Read sometime in 2007 and then July 2010
Recommended by: The staff at Chapters as a gift for me

Synopsis from Publisher’s Weekly:

Sedaris is Garrison Keillor’s evil twin: like the Minnesota humorist, Sedaris focuses on the icy patches that mar life’s sidewalk, though the ice in his work is much more slippery and the falls much more spectacularly funny than in Keillor’s. Many of the 27 short essays collected here (which appeared originally in the New Yorker, Esquire and elsewhere) deal with his father, Lou, to whom the book is dedicated.

Sedaris also writes here about the time he spent in France and the difficulty of learning another language. After several extended stays in a little Norman village and in Paris, Sedaris had progressed, he observes, “from speaking like an evil baby to speaking like a hillbilly. ‘Is thems the thoughts of cows?’ I’d ask the butcher, pointing to the calves’ brains displayed in the front window.” But in English, Sedaris is nothing if not nimble: in one essay he goes from his cat’s cremation to his mother’s in a way that somehow manages to remain reverent to both of the departed. “Reliable sources” have told Sedaris that he has “tended to exhaust people,” and true to form, he will exhaust readers of this new book, too – with helpless laughter.

The good:

Sedaris’s stories are funny, intelligent, and dysfunctional.

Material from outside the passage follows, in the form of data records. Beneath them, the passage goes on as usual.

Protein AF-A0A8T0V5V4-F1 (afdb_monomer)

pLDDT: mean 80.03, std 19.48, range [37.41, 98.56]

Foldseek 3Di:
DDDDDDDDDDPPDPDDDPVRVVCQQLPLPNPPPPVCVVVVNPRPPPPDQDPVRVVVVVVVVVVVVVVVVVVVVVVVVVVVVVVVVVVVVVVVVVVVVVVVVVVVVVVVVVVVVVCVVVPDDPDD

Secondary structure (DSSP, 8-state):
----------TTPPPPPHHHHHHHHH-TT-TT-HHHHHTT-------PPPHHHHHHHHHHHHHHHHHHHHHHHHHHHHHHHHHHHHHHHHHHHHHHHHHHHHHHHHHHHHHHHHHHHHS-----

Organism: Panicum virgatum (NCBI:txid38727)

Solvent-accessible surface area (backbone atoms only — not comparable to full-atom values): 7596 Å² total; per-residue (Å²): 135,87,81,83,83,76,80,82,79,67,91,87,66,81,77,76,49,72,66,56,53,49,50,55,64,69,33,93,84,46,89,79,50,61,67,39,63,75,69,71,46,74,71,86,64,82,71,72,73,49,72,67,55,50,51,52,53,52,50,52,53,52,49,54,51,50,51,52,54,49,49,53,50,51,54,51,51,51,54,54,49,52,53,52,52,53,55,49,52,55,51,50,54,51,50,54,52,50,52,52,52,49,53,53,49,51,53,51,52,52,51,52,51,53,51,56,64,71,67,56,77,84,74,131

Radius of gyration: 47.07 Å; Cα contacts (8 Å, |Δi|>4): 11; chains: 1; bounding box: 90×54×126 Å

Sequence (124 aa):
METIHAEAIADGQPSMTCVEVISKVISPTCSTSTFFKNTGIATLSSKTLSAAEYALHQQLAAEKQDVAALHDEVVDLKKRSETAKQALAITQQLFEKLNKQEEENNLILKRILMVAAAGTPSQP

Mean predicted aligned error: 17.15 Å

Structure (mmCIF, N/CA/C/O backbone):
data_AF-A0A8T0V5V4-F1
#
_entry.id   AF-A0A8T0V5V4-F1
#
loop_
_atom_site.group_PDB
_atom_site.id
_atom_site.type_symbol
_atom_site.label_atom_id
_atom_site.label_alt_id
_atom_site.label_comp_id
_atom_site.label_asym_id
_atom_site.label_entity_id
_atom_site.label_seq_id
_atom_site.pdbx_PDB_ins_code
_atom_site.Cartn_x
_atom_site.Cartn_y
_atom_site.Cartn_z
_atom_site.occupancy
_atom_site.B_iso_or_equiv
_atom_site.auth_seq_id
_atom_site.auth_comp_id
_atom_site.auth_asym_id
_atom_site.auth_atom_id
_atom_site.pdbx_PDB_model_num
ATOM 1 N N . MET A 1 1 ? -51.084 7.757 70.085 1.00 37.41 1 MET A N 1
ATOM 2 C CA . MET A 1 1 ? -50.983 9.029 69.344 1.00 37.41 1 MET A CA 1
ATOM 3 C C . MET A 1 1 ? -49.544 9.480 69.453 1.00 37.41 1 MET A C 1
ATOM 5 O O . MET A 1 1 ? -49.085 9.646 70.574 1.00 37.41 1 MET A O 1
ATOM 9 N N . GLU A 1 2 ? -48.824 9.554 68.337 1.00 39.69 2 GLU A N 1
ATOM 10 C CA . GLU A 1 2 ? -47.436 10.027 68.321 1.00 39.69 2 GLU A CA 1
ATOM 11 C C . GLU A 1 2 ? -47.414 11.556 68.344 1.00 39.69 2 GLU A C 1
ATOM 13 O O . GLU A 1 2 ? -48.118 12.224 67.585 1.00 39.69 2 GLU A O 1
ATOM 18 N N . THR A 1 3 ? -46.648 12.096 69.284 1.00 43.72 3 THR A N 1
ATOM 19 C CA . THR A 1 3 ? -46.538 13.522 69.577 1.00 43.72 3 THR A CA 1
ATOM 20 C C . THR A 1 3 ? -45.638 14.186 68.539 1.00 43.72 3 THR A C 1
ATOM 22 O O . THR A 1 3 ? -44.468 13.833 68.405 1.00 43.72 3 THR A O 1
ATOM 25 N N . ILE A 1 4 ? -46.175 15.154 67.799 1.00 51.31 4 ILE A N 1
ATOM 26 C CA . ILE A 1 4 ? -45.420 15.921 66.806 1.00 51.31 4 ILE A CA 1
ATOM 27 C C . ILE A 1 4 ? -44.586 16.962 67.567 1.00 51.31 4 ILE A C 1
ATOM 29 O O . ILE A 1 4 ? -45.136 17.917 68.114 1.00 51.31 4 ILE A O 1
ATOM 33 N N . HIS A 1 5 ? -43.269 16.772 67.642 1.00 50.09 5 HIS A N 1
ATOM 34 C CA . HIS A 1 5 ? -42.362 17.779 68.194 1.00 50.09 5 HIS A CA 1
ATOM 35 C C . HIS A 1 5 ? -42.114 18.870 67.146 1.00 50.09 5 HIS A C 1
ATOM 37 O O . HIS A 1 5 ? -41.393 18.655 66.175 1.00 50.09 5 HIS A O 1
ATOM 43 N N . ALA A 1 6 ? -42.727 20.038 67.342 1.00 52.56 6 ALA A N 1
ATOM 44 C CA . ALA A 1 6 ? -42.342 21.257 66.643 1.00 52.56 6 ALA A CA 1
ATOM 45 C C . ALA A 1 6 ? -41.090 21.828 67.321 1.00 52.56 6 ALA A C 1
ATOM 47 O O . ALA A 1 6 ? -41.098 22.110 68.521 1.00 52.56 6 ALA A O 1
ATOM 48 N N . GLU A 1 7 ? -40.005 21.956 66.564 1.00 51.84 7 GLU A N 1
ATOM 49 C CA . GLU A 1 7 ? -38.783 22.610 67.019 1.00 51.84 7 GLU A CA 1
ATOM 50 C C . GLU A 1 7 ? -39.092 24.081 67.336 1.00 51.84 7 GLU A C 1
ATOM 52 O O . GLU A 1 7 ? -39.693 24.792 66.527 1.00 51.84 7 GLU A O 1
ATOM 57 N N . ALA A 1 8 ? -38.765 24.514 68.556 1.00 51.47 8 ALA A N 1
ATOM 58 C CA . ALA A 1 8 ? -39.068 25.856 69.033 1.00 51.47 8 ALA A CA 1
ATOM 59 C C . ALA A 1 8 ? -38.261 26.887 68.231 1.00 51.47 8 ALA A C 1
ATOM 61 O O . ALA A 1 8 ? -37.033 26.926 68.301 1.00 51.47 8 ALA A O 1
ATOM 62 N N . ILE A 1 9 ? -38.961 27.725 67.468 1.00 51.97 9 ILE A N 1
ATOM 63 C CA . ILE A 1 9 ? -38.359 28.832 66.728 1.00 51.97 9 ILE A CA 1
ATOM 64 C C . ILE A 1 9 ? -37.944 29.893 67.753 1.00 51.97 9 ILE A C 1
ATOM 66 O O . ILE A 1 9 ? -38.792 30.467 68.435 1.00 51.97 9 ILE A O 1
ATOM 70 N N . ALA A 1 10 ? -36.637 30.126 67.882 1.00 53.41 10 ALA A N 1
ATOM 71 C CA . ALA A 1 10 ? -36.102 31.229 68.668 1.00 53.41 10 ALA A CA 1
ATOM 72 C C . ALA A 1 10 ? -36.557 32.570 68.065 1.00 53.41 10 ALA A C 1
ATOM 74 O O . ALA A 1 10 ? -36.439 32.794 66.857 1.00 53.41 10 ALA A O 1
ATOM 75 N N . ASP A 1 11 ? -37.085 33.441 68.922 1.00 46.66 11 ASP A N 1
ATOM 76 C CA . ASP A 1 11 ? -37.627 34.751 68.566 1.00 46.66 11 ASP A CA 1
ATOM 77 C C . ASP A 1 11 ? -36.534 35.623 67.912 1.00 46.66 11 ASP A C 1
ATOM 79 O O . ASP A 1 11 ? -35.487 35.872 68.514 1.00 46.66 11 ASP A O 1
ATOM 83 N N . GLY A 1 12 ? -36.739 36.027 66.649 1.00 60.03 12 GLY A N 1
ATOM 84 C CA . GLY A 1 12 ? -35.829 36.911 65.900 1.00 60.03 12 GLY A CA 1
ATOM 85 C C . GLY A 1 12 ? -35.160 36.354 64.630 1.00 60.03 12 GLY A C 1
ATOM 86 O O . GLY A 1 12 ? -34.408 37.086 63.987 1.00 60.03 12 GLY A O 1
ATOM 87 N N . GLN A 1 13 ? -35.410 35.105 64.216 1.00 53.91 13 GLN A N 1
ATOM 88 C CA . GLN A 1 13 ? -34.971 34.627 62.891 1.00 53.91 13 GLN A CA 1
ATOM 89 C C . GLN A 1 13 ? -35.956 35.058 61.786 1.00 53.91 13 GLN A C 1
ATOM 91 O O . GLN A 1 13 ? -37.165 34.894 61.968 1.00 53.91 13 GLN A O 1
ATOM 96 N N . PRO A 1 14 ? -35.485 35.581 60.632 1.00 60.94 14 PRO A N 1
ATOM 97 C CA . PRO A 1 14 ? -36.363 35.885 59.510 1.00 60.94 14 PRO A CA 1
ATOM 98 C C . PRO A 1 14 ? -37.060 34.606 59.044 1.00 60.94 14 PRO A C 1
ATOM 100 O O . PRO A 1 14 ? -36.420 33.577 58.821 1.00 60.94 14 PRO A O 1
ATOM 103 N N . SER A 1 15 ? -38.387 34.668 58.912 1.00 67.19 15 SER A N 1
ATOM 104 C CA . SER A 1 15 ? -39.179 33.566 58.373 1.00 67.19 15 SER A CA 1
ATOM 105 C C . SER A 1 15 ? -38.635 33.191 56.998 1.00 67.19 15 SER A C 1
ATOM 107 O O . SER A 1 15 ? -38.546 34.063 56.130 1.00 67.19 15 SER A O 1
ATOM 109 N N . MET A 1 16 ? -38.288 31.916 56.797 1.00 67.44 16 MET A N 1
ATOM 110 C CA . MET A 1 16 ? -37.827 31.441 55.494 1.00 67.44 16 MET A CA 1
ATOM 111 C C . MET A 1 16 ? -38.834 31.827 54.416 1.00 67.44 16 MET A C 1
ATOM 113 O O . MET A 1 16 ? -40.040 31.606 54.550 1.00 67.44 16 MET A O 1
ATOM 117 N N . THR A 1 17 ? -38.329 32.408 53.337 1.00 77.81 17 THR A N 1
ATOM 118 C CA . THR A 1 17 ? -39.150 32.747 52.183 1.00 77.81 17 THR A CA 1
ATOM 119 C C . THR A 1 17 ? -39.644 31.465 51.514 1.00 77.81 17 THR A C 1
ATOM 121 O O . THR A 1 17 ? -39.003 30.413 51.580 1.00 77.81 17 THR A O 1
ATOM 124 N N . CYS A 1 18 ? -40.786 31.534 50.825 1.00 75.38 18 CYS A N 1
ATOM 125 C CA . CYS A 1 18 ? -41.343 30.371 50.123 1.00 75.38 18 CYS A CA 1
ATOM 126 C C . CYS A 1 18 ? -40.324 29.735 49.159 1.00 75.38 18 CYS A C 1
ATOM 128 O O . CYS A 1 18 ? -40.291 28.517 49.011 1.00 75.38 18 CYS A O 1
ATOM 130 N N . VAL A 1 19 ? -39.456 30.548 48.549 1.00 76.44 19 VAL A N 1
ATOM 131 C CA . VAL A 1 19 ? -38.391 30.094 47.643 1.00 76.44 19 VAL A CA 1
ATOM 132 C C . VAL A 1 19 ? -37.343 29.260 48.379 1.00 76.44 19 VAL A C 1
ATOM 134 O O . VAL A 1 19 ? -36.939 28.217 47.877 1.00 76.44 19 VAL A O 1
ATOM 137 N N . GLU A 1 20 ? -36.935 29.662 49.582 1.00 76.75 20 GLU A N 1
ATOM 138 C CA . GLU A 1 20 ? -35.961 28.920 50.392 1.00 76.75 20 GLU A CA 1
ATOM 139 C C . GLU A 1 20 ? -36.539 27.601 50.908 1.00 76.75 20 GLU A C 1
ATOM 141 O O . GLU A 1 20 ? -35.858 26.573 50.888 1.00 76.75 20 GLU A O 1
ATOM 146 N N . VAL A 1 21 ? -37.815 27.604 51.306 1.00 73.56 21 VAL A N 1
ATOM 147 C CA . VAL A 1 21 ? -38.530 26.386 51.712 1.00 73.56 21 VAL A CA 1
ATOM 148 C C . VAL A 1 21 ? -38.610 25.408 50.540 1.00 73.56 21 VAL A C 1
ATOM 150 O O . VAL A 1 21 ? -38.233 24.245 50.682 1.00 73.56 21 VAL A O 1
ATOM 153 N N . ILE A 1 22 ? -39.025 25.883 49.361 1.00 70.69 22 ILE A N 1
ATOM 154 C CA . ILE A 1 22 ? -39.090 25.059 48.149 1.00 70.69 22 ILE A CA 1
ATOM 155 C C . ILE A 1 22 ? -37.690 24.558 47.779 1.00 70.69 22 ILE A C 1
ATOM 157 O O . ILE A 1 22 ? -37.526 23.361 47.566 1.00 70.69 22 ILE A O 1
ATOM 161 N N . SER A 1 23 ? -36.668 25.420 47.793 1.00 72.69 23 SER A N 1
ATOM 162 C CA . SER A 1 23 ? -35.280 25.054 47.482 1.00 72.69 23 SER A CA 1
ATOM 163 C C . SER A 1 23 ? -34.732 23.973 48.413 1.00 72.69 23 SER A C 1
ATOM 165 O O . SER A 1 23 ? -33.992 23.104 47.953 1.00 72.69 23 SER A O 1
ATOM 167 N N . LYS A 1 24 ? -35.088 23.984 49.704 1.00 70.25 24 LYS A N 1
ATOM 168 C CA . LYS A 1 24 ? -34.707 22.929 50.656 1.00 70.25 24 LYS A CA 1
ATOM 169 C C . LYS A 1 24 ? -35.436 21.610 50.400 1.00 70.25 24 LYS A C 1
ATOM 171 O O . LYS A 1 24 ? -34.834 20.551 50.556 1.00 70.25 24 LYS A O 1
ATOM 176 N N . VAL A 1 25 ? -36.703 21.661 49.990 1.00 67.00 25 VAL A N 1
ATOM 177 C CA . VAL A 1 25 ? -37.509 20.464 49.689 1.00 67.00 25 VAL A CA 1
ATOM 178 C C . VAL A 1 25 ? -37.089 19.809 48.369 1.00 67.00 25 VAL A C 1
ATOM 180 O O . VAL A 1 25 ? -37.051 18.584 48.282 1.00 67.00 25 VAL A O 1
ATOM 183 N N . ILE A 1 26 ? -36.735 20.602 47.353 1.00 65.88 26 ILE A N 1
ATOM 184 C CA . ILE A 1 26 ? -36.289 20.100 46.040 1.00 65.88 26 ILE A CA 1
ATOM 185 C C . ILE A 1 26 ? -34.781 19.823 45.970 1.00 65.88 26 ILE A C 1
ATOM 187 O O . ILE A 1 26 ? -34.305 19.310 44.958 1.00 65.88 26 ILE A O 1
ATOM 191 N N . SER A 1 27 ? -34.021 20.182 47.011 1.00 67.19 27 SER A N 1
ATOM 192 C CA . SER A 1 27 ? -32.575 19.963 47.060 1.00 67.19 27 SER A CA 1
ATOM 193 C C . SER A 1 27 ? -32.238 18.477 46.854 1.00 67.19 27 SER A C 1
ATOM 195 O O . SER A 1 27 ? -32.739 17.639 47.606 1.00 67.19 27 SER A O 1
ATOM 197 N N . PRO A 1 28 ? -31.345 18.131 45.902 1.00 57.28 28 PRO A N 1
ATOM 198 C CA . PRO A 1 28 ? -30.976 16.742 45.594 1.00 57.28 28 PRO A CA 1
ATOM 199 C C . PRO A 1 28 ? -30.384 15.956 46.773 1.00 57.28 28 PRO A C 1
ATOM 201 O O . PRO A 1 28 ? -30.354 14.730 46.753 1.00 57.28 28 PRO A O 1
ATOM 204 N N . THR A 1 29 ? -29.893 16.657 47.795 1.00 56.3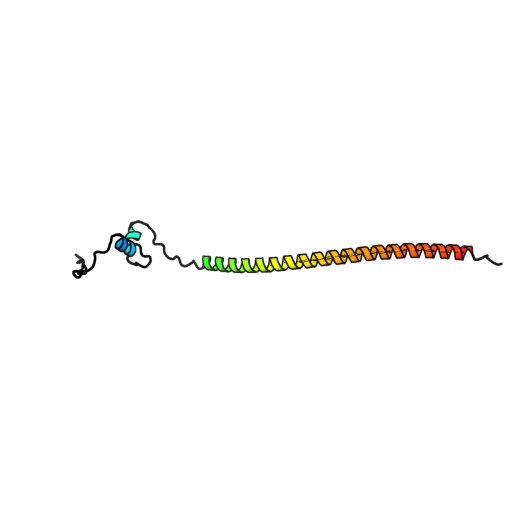4 29 THR A N 1
ATOM 205 C CA . THR A 1 29 ? -29.300 16.101 49.018 1.00 56.34 29 THR A CA 1
ATOM 206 C C . THR A 1 29 ? -30.322 15.846 50.132 1.00 56.34 29 THR A C 1
ATOM 208 O O . THR A 1 29 ? -29.972 15.291 51.174 1.00 56.34 29 THR A O 1
ATOM 211 N N . CYS A 1 30 ? -31.586 16.240 49.943 1.00 56.16 30 CYS A N 1
ATOM 212 C CA . CYS A 1 30 ? -32.635 16.119 50.948 1.00 56.16 30 CYS A CA 1
ATOM 213 C C . CYS A 1 30 ? -33.234 14.699 50.946 1.00 56.16 30 CYS A C 1
ATOM 215 O O . CYS A 1 30 ? -34.124 14.368 50.162 1.00 56.16 30 CYS A O 1
ATOM 217 N N . SER A 1 31 ? -32.737 13.846 51.847 1.00 54.84 31 SER A N 1
ATOM 218 C CA . SER A 1 31 ? -33.156 12.439 52.015 1.00 54.84 31 SER A CA 1
ATOM 219 C C . SER A 1 31 ? -34.604 12.246 52.512 1.00 54.84 31 SER A C 1
ATOM 221 O O . SER A 1 31 ? -35.079 11.118 52.620 1.00 54.84 31 SER A O 1
ATOM 223 N N . THR A 1 32 ? -35.332 13.324 52.812 1.00 56.03 32 THR A N 1
ATOM 224 C CA . THR A 1 32 ? -36.693 13.316 53.380 1.00 56.03 32 THR A CA 1
ATOM 225 C C . THR A 1 32 ? -37.790 13.603 52.351 1.00 56.03 32 THR A C 1
ATOM 227 O O . THR A 1 32 ? -38.851 14.119 52.694 1.00 56.03 32 THR A O 1
ATOM 230 N N . SER A 1 33 ? -37.596 13.254 51.076 1.00 55.84 33 SER A N 1
ATOM 231 C CA . SER A 1 33 ? -38.648 13.461 50.076 1.00 55.84 33 SER A CA 1
ATOM 232 C C . SER A 1 33 ? -39.709 12.352 50.063 1.00 55.84 33 SER A C 1
ATOM 234 O O . SER A 1 33 ? -39.771 11.496 4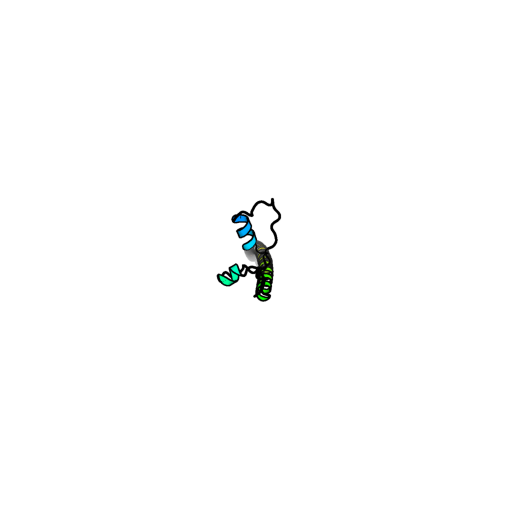9.178 1.00 55.84 33 SER A O 1
ATOM 236 N N . THR A 1 34 ? -40.607 12.384 51.044 1.00 55.97 34 THR A N 1
ATOM 237 C CA . THR A 1 34 ? -41.939 11.767 50.914 1.00 55.97 34 THR A CA 1
ATOM 238 C C . THR A 1 34 ? -42.797 12.500 49.875 1.00 55.97 34 THR A C 1
ATOM 240 O O . THR A 1 34 ? -43.662 11.887 49.255 1.00 55.97 34 THR A O 1
ATOM 243 N N . PHE A 1 35 ? -42.520 13.783 49.612 1.00 59.62 35 PHE A N 1
ATOM 244 C CA . PHE A 1 35 ? -43.252 14.604 48.642 1.00 59.62 35 PHE A CA 1
ATOM 245 C C . PHE A 1 35 ? -43.096 14.112 47.190 1.00 59.62 35 PHE A C 1
ATOM 247 O O . PHE A 1 35 ? -44.093 13.941 46.487 1.00 59.62 35 PHE A O 1
ATOM 254 N N . PHE A 1 36 ? -41.868 13.807 46.747 1.00 61.34 36 PHE A N 1
ATOM 255 C CA . PHE A 1 36 ? -41.629 13.250 45.406 1.00 61.34 36 PHE A CA 1
ATOM 256 C C . PHE A 1 36 ? -42.153 11.813 45.287 1.00 61.34 36 PHE A C 1
ATOM 258 O O . PHE A 1 36 ? -42.741 11.449 44.270 1.00 61.34 36 PHE A O 1
ATOM 265 N N . LYS A 1 37 ? -42.051 11.017 46.364 1.00 60.41 37 LYS A N 1
ATOM 266 C CA . LYS A 1 37 ? -42.624 9.661 46.415 1.00 60.41 37 LYS A CA 1
ATOM 267 C C . LYS A 1 37 ? -44.142 9.646 46.206 1.00 60.41 37 LYS A C 1
ATOM 269 O O . LYS A 1 37 ? -44.631 8.807 45.458 1.00 60.41 37 LYS A O 1
ATOM 274 N N . ASN A 1 38 ? -44.874 10.572 46.827 1.00 58.00 38 ASN A N 1
ATOM 275 C CA . ASN A 1 38 ? -46.337 10.625 46.733 1.00 58.00 38 ASN A CA 1
ATOM 276 C C . ASN A 1 38 ? -46.846 11.180 45.393 1.00 58.00 38 ASN A C 1
ATOM 278 O O . ASN A 1 38 ? -47.964 10.874 44.993 1.00 58.00 38 ASN A O 1
ATOM 282 N N . THR A 1 39 ? -46.040 11.980 44.692 1.00 60.00 39 THR A N 1
ATOM 283 C CA . THR A 1 39 ? -46.395 12.559 43.383 1.00 60.00 39 THR A CA 1
ATOM 284 C C . THR A 1 39 ? -45.965 11.687 42.200 1.00 60.00 39 THR A C 1
ATOM 286 O O . THR A 1 39 ? -46.197 12.056 41.052 1.00 60.00 39 THR A O 1
ATOM 289 N N . GLY A 1 40 ? -45.346 10.526 42.454 1.00 53.16 40 GLY A N 1
ATOM 290 C CA . GLY A 1 40 ? -44.839 9.629 41.409 1.00 53.16 40 GLY A CA 1
ATOM 291 C C . GLY A 1 40 ? -43.656 10.203 40.622 1.00 53.16 40 GLY A C 1
ATOM 292 O O . GLY A 1 40 ? -43.207 9.598 39.649 1.00 53.16 40 GLY A O 1
ATOM 293 N N . ILE A 1 41 ? -43.130 11.356 41.041 1.00 57.66 41 ILE A N 1
ATOM 294 C CA . ILE A 1 41 ? -41.948 11.965 40.448 1.00 57.66 41 ILE A CA 1
ATOM 295 C C . ILE A 1 41 ? -40.767 11.188 41.009 1.00 57.66 41 ILE A C 1
ATOM 297 O O . ILE A 1 41 ? -40.341 11.408 42.142 1.00 57.66 41 ILE A O 1
ATOM 301 N N . ALA A 1 42 ? -40.270 10.223 40.23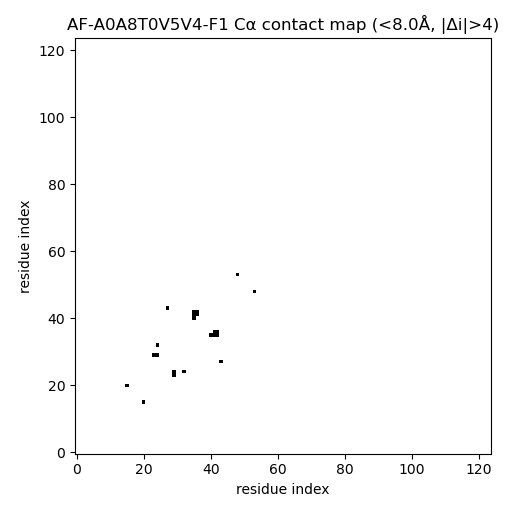3 1.00 58.78 42 ALA A N 1
ATOM 302 C CA . ALA A 1 42 ? -39.025 9.552 40.556 1.00 58.78 42 ALA A CA 1
ATOM 303 C C . ALA A 1 42 ? -37.979 10.643 40.797 1.00 58.78 42 ALA A C 1
ATOM 305 O O . ALA A 1 42 ? -37.702 11.454 39.909 1.00 58.78 42 ALA A O 1
ATOM 306 N N . THR A 1 43 ? -37.440 10.698 42.017 1.00 53.97 43 THR A N 1
ATOM 307 C CA . THR A 1 43 ? -36.262 11.509 42.294 1.00 53.97 43 THR A CA 1
ATOM 308 C C . THR A 1 43 ? -35.248 11.201 41.199 1.00 53.97 43 THR A C 1
ATOM 310 O O . THR A 1 43 ? -35.112 10.038 40.803 1.00 53.97 43 THR A O 1
ATOM 313 N N . LEU A 1 44 ? -34.583 12.235 40.670 1.00 55.12 44 LEU A N 1
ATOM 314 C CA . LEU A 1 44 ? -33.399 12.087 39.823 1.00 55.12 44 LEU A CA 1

With writing both fresh and bitter, his semi-fictionalized personal snapshots put on display the horrifying, embarrassing, self-doubting, uncomfortable, and ultimately triumphant moments in his life. I predict you’ll be amused. And if you somehow fail to see parallels of yourself in some of his experiences, you’ve led a more charmed life than me.

The bad:

I can’t think of any reason not to read it. Maybe it won’t be to your taste, but don’t you take that risk with every book you choose?

The other:

The first time I read this book I flew through it. It felt light and humorous and not particularly memorable. The second time I read Me Talk Pretty One Day was a totally different experience. Jay and I were on a road trip. During a fourteen-hour driving day covering the blandest part of the Prairies, I chose to flip off the radio and read this book aloud. (Me Talk Pretty One Day – and really all of Sedaris’s oeuvre – benefit hugely from being read aloud. It allows the reader to pick up on the rhythm and timing of Sedaris’ comedic precision.) While reading the essay from which the title was plucked, Jay and I were laughing so much we were ugly crying. We nearly crashed.

Ever since, Sedaris has been Jay’s favourite author. Of the 15 books in our house that we say belong to Jay, three are by Sedaris.

Jay’s bookshelf, in no particular order:

Me Talk Pretty One Day by David Sedaris
Squirrel Seeks Chipmunk by David Sedaris
Dress Your Family in Corduroy and Leather by David Sedaris
– Malcolm Gladwell’s best-selling three books
To Kill a Mockingbird by Harper Lee
Wuthering Heights by Emily Bronte
Anchorboy by Jay Onrait
Kings of the Rings: 125 Years of the World’s Biggest Bonspiel by Sean Grassie
The Map that Changed the World by Simon Winchester
– two investing books
– a couple of childhood favourites

Not a bad selection, actually. For an accountant.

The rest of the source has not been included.